[REQUIREMENT] Could you reproduce the lines below from the one with "ATOM 150 O O" through the one with "ATOM 185 C CA"? Keep both ends and add nothing.

[RECORDS FOR THE TASK]
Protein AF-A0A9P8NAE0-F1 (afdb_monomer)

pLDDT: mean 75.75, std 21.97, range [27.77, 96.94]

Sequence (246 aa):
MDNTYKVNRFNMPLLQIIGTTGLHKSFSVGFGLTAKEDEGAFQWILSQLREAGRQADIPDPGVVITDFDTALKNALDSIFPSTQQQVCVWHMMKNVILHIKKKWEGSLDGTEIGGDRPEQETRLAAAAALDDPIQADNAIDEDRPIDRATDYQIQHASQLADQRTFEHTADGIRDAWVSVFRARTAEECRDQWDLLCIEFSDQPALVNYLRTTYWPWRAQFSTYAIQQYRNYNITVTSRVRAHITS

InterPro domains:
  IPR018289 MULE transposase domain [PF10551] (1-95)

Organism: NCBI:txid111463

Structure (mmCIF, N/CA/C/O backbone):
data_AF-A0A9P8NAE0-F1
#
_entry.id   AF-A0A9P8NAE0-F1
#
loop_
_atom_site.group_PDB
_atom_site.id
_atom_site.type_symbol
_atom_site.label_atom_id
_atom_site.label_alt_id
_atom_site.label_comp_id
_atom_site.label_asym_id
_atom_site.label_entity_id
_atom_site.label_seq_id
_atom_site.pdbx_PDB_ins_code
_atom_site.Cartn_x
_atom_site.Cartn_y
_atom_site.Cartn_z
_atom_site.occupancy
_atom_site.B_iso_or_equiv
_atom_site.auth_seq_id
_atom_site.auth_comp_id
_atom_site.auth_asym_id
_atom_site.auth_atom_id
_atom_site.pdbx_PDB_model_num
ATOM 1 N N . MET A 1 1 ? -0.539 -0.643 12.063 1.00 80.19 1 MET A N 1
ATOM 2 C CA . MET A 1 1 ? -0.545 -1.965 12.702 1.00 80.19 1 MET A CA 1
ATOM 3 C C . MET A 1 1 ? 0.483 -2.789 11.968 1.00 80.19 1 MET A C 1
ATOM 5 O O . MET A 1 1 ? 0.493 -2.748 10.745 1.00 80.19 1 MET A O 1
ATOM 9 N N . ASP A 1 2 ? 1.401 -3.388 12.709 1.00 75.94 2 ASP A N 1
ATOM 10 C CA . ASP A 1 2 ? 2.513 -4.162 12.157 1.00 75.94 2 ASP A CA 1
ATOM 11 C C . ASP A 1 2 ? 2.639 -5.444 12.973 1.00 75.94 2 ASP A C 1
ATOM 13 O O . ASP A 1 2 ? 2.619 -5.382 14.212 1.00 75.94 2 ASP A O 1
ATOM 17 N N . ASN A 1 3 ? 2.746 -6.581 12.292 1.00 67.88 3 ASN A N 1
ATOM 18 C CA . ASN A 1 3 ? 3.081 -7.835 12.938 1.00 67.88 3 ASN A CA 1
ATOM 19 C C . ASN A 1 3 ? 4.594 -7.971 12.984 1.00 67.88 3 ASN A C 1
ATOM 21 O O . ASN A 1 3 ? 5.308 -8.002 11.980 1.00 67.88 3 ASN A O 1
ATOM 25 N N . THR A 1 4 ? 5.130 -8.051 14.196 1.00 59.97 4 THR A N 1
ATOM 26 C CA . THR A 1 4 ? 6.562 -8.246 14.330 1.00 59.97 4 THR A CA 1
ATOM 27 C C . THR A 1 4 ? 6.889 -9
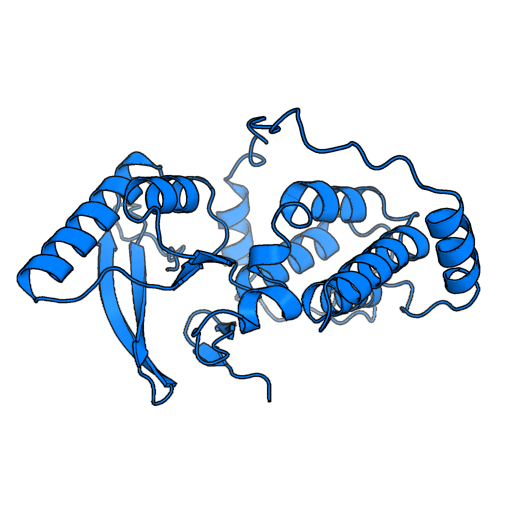.710 14.047 1.00 59.97 4 THR A C 1
ATOM 29 O O . THR A 1 4 ? 6.527 -10.590 14.821 1.00 59.97 4 THR A O 1
ATOM 32 N N . TYR A 1 5 ? 7.694 -9.946 13.010 1.00 52.50 5 TYR A N 1
ATOM 33 C CA . TYR A 1 5 ? 8.297 -11.244 12.656 1.00 52.50 5 TYR A CA 1
ATOM 34 C C . TYR A 1 5 ? 9.088 -11.932 13.792 1.00 52.50 5 TYR A C 1
ATOM 36 O O . TYR A 1 5 ? 9.578 -13.049 13.635 1.00 52.50 5 TYR A O 1
ATOM 44 N N . LYS A 1 6 ? 9.295 -11.260 14.933 1.00 56.47 6 LYS A N 1
ATOM 45 C CA . LYS A 1 6 ? 9.928 -11.854 16.110 1.00 56.47 6 LYS A CA 1
ATOM 46 C C . LYS A 1 6 ? 8.864 -12.568 16.930 1.00 56.47 6 LYS A C 1
ATOM 48 O O . LYS A 1 6 ? 8.217 -11.967 17.782 1.00 56.47 6 LYS A O 1
ATOM 53 N N . VAL A 1 7 ? 8.741 -13.863 16.691 1.00 60.53 7 VAL A N 1
ATOM 54 C CA . VAL A 1 7 ? 7.942 -14.742 17.534 1.00 60.53 7 VAL A CA 1
ATOM 55 C C . VAL A 1 7 ? 8.591 -14.907 18.910 1.00 60.53 7 VAL A C 1
ATOM 57 O O . VAL A 1 7 ? 9.818 -14.942 19.050 1.00 60.53 7 VAL A O 1
ATOM 60 N N . ASN A 1 8 ? 7.774 -14.976 19.957 1.00 69.62 8 ASN A N 1
ATOM 61 C CA . ASN A 1 8 ? 8.274 -15.273 21.299 1.00 69.62 8 ASN A CA 1
ATOM 62 C C . ASN A 1 8 ? 8.743 -16.747 21.403 1.00 69.62 8 ASN A C 1
ATOM 64 O O . ASN A 1 8 ? 8.636 -17.520 20.453 1.00 69.62 8 ASN A O 1
ATOM 68 N N . ARG A 1 9 ? 9.221 -17.181 22.582 1.00 75.50 9 ARG A N 1
ATOM 69 C CA . ARG A 1 9 ? 9.651 -18.581 22.821 1.00 75.50 9 ARG A CA 1
ATOM 70 C C . ARG A 1 9 ? 8.576 -19.649 22.544 1.00 75.50 9 ARG A C 1
ATOM 72 O O . ARG A 1 9 ? 8.888 -20.832 22.559 1.00 75.50 9 ARG A O 1
ATOM 79 N N . PHE A 1 10 ? 7.325 -19.231 22.362 1.00 71.12 10 PHE A N 1
ATOM 80 C CA . PHE A 1 10 ? 6.166 -20.071 22.076 1.00 71.12 10 PHE A CA 1
ATOM 81 C C . PHE A 1 10 ? 5.702 -19.959 20.619 1.00 71.12 10 PHE A C 1
ATOM 83 O O . PHE A 1 10 ? 4.605 -20.398 20.297 1.00 71.12 10 PHE A O 1
ATOM 90 N N . ASN A 1 11 ? 6.526 -19.373 19.748 1.00 71.12 11 ASN A N 1
ATOM 91 C CA . ASN A 1 11 ? 6.237 -19.188 18.331 1.00 71.12 11 ASN A CA 1
ATOM 92 C C . ASN A 1 11 ? 4.987 -18.324 18.054 1.00 71.12 11 ASN A C 1
ATOM 94 O O . ASN A 1 11 ? 4.331 -18.499 17.034 1.00 71.12 11 ASN A O 1
ATOM 98 N N . MET A 1 12 ? 4.651 -17.407 18.971 1.00 79.19 12 MET A N 1
ATOM 99 C CA . MET A 1 12 ? 3.490 -16.520 18.848 1.00 79.19 12 MET A CA 1
ATOM 100 C C . MET A 1 12 ? 3.882 -15.174 18.224 1.00 79.19 12 MET A C 1
ATOM 102 O O . MET A 1 12 ? 4.764 -14.503 18.784 1.00 79.19 12 MET A O 1
ATOM 106 N N . PRO A 1 13 ? 3.234 -14.765 17.119 1.00 77.19 13 PRO A N 1
ATOM 107 C CA . PRO A 1 13 ? 3.353 -13.428 16.554 1.00 77.19 13 PRO A CA 1
ATOM 108 C C . PRO A 1 13 ? 2.855 -12.340 17.509 1.00 77.19 13 PRO A C 1
ATOM 110 O O . PRO A 1 13 ? 1.931 -12.539 18.304 1.00 77.19 13 PRO A O 1
ATOM 113 N N . LEU A 1 14 ? 3.484 -11.169 17.422 1.00 81.94 14 LEU A N 1
ATOM 114 C CA . LEU A 1 14 ? 3.101 -9.977 18.173 1.00 81.94 14 LEU A CA 1
ATOM 115 C C . LEU A 1 14 ? 2.579 -8.915 17.204 1.00 81.94 14 LEU A C 1
ATOM 117 O O . LEU A 1 14 ? 3.356 -8.341 16.440 1.00 81.94 14 LEU A O 1
ATOM 121 N N . LEU A 1 15 ? 1.288 -8.614 17.311 1.00 84.69 15 LEU A N 1
ATOM 122 C CA . LEU A 1 15 ? 0.648 -7.466 16.683 1.00 84.6
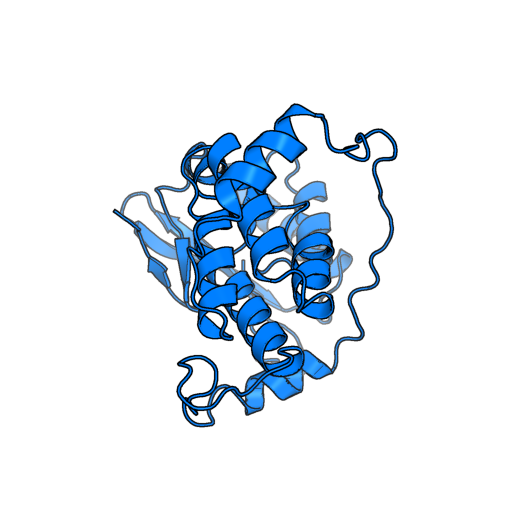9 15 LEU A CA 1
ATOM 123 C C . LEU A 1 15 ? 0.901 -6.221 17.530 1.00 84.69 15 LEU A C 1
ATOM 125 O O . LEU A 1 15 ? 0.487 -6.144 18.692 1.00 84.69 15 LEU A O 1
ATOM 129 N N . GLN A 1 16 ? 1.548 -5.221 16.939 1.00 86.06 16 GLN A N 1
ATOM 130 C CA . GLN A 1 16 ? 1.757 -3.924 17.569 1.00 86.06 16 GLN A CA 1
ATOM 131 C C . GLN A 1 16 ? 0.815 -2.865 16.984 1.00 86.06 16 GLN A C 1
ATOM 133 O O . GLN A 1 16 ? 0.756 -2.635 15.770 1.00 86.06 16 GLN A O 1
ATOM 138 N N . ILE A 1 17 ? 0.108 -2.160 17.872 1.00 88.19 17 ILE A N 1
ATOM 139 C CA . ILE A 1 17 ? -0.814 -1.080 17.515 1.00 88.19 17 ILE A CA 1
ATOM 140 C C . ILE A 1 17 ? -0.240 0.238 18.026 1.00 88.19 17 ILE A C 1
ATOM 142 O O . ILE A 1 17 ? -0.129 0.476 19.230 1.00 88.19 17 ILE A O 1
ATOM 146 N N . ILE A 1 18 ? 0.131 1.103 17.084 1.00 86.50 18 ILE A N 1
ATOM 147 C CA . ILE A 1 18 ? 0.743 2.405 17.346 1.00 86.50 18 ILE A CA 1
ATOM 148 C C . ILE A 1 18 ? -0.218 3.491 16.872 1.00 86.50 18 ILE A C 1
ATOM 150 O O . ILE A 1 18 ? -0.665 3.473 15.726 1.00 86.50 18 ILE A O 1
ATOM 154 N N . GLY A 1 19 ? -0.514 4.436 17.757 1.00 85.75 19 GLY A N 1
ATOM 155 C CA . GLY A 1 19 ? -1.234 5.664 17.454 1.00 85.75 19 GLY A CA 1
ATOM 156 C C . GLY A 1 19 ? -0.257 6.807 17.203 1.00 85.75 19 GLY A C 1
ATOM 157 O O . GLY A 1 19 ? 0.900 6.761 17.624 1.00 85.75 19 GLY A O 1
ATOM 158 N N . THR A 1 20 ? -0.717 7.855 16.525 1.00 80.50 20 THR A N 1
ATOM 159 C CA . THR A 1 20 ? 0.059 9.088 16.357 1.00 80.50 20 THR A CA 1
ATOM 160 C C . THR A 1 20 ? -0.784 10.287 16.760 1.00 80.50 20 THR A C 1
ATOM 162 O O . THR A 1 20 ? -1.970 10.352 16.451 1.00 80.50 20 THR A O 1
ATOM 165 N N . THR A 1 21 ? -0.183 11.227 17.485 1.00 78.06 21 THR A N 1
ATOM 166 C CA . THR A 1 21 ? -0.848 12.468 17.900 1.00 78.06 21 THR A CA 1
ATOM 167 C C . THR A 1 21 ? -0.765 13.539 16.810 1.00 78.06 21 THR A C 1
ATOM 169 O O . THR A 1 21 ? 0.087 13.471 15.925 1.00 78.06 21 THR A O 1
ATOM 172 N N . GLY A 1 22 ? -1.577 14.596 16.922 1.00 69.81 22 GLY A N 1
ATOM 173 C CA . GLY A 1 22 ? -1.492 15.770 16.037 1.00 69.81 22 GLY A CA 1
ATOM 174 C C . GLY A 1 22 ? -0.170 16.553 16.125 1.00 69.81 22 GLY A C 1
ATOM 175 O O . GLY A 1 22 ? 0.059 17.443 15.320 1.00 69.81 22 GLY A O 1
ATOM 176 N N . LEU A 1 23 ? 0.709 16.215 17.079 1.00 77.19 23 LEU A N 1
ATOM 177 C CA . LEU A 1 23 ? 2.085 16.722 17.177 1.00 77.19 23 LEU A CA 1
ATOM 178 C C . LEU A 1 23 ? 3.112 15.735 16.600 1.00 77.19 23 LEU A C 1
ATOM 180 O O . LEU A 1 23 ? 4.298 15.820 16.918 1.00 77.19 23 LEU A O 1
ATOM 184 N N . HIS A 1 24 ? 2.659 14.762 15.807 1.00 66.44 24 HIS A N 1
ATOM 185 C CA . HIS A 1 24 ? 3.490 13.754 15.145 1.00 66.44 24 HIS A CA 1
ATOM 186 C C . HIS A 1 24 ? 4.305 12.885 16.113 1.00 66.44 24 HIS A C 1
ATOM 188 O O . HIS A 1 24 ? 5.368 12.370 15.766 1.00 66.44 24 HIS A O 1
ATOM 194 N N . LYS A 1 25 ? 3.809 12.704 17.342 1.00 74.56 25 LYS A N 1
ATOM 195 C CA . LYS A 1 25 ? 4.404 11.776 18.307 1.00 74.56 25 LYS A CA 1
ATOM 196 C C . LYS A 1 25 ? 3.684 10.443 18.242 1.00 74.56 25 LYS A C 1
ATOM 198 O O . LYS A 1 25 ? 2.464 10.393 18.393 1.00 74.56 25 LYS A O 1
ATOM 203 N N . SER A 1 26 ? 4.449 9.378 18.049 1.00 81.88 26 SER A N 1
ATOM 204 C CA . SER A 1 26 ? 3.940 8.014 18.118 1.00 81.88 26 SER A CA 1
ATOM 205 C C . SER A 1 26 ? 3.783 7.577 19.575 1.00 81.88 26 SER A C 1
ATOM 207 O O . SER A 1 26 ? 4.625 7.890 20.418 1.00 81.88 26 SER A O 1
ATOM 209 N N . PHE A 1 27 ? 2.716 6.845 19.869 1.00 83.62 27 PHE A N 1
ATOM 210 C CA . PHE A 1 27 ? 2.471 6.239 21.174 1.00 83.62 27 PHE A CA 1
ATOM 211 C C . PHE A 1 27 ? 1.897 4.836 20.996 1.00 83.62 27 PHE A C 1
ATOM 213 O O . PHE A 1 27 ? 1.244 4.535 19.997 1.00 83.62 27 PHE A O 1
ATOM 220 N N . SER A 1 28 ? 2.160 3.959 21.960 1.00 88.06 28 SER A N 1
ATOM 221 C CA . SER A 1 28 ? 1.605 2.610 21.933 1.00 88.06 28 SER A CA 1
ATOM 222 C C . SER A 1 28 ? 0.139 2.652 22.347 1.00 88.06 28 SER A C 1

[EXERCISE RESPONSE]
ATOM 150 O O . ILE A 1 18 ? -0.665 3.473 15.726 1.00 86.50 18 ILE A O 1
ATOM 154 N N . GLY A 1 19 ? -0.514 4.436 17.757 1.00 85.75 19 GLY A N 1
ATOM 155 C CA . GLY A 1 19 ? -1.234 5.664 17.454 1.00 85.75 19 GLY A CA 1
ATOM 156 C C . GLY A 1 19 ? -0.257 6.807 17.203 1.00 85.75 19 GLY A C 1
ATOM 157 O O . GLY A 1 19 ? 0.900 6.761 17.624 1.00 85.75 19 GLY A O 1
ATOM 158 N N . THR A 1 20 ? -0.717 7.855 16.525 1.00 80.50 20 THR A N 1
ATOM 159 C CA . THR A 1 20 ? 0.059 9.088 16.357 1.00 80.50 20 THR A CA 1
ATOM 160 C C . THR A 1 20 ? -0.784 10.287 16.760 1.00 80.50 20 THR A C 1
ATOM 162 O O . THR A 1 20 ? -1.970 10.352 16.451 1.00 80.50 20 THR A O 1
ATOM 165 N N . THR A 1 21 ? -0.183 11.227 17.485 1.00 78.06 21 THR A N 1
ATOM 166 C CA . THR A 1 21 ? -0.848 12.468 17.900 1.00 78.06 21 THR A CA 1
ATOM 167 C C . THR A 1 21 ? -0.765 13.539 16.810 1.00 78.06 21 THR A C 1
ATOM 169 O O . THR A 1 21 ? 0.087 13.471 15.925 1.00 78.06 21 THR A O 1
ATOM 172 N N . GLY A 1 22 ? -1.577 14.596 16.922 1.00 69.81 22 GLY A N 1
ATOM 173 C CA . GLY A 1 22 ? -1.492 15.770 16.037 1.00 69.81 22 GLY A CA 1
ATOM 174 C C . GLY A 1 22 ? -0.170 16.553 16.125 1.00 69.81 22 GLY A C 1
ATOM 175 O O . GLY A 1 22 ? 0.059 17.443 15.320 1.00 69.81 22 GLY A O 1
ATOM 176 N N . LEU A 1 23 ? 0.709 16.215 17.079 1.00 77.19 23 LEU A N 1
ATOM 177 C CA . LEU A 1 23 ? 2.085 16.722 17.177 1.00 77.19 23 LEU A CA 1
ATOM 178 C C . LEU A 1 23 ? 3.112 15.735 16.600 1.00 77.19 23 LEU A C 1
ATOM 180 O O . LEU A 1 23 ? 4.298 15.820 16.918 1.00 77.19 23 LEU A O 1
ATOM 184 N N . HIS A 1 24 ? 2.659 14.762 15.807 1.00 66.44 24 HIS A N 1
ATOM 185 C CA . HIS A 1 24 ? 3.490 13.754 15.145 1.00 66.44 24 HIS A CA 1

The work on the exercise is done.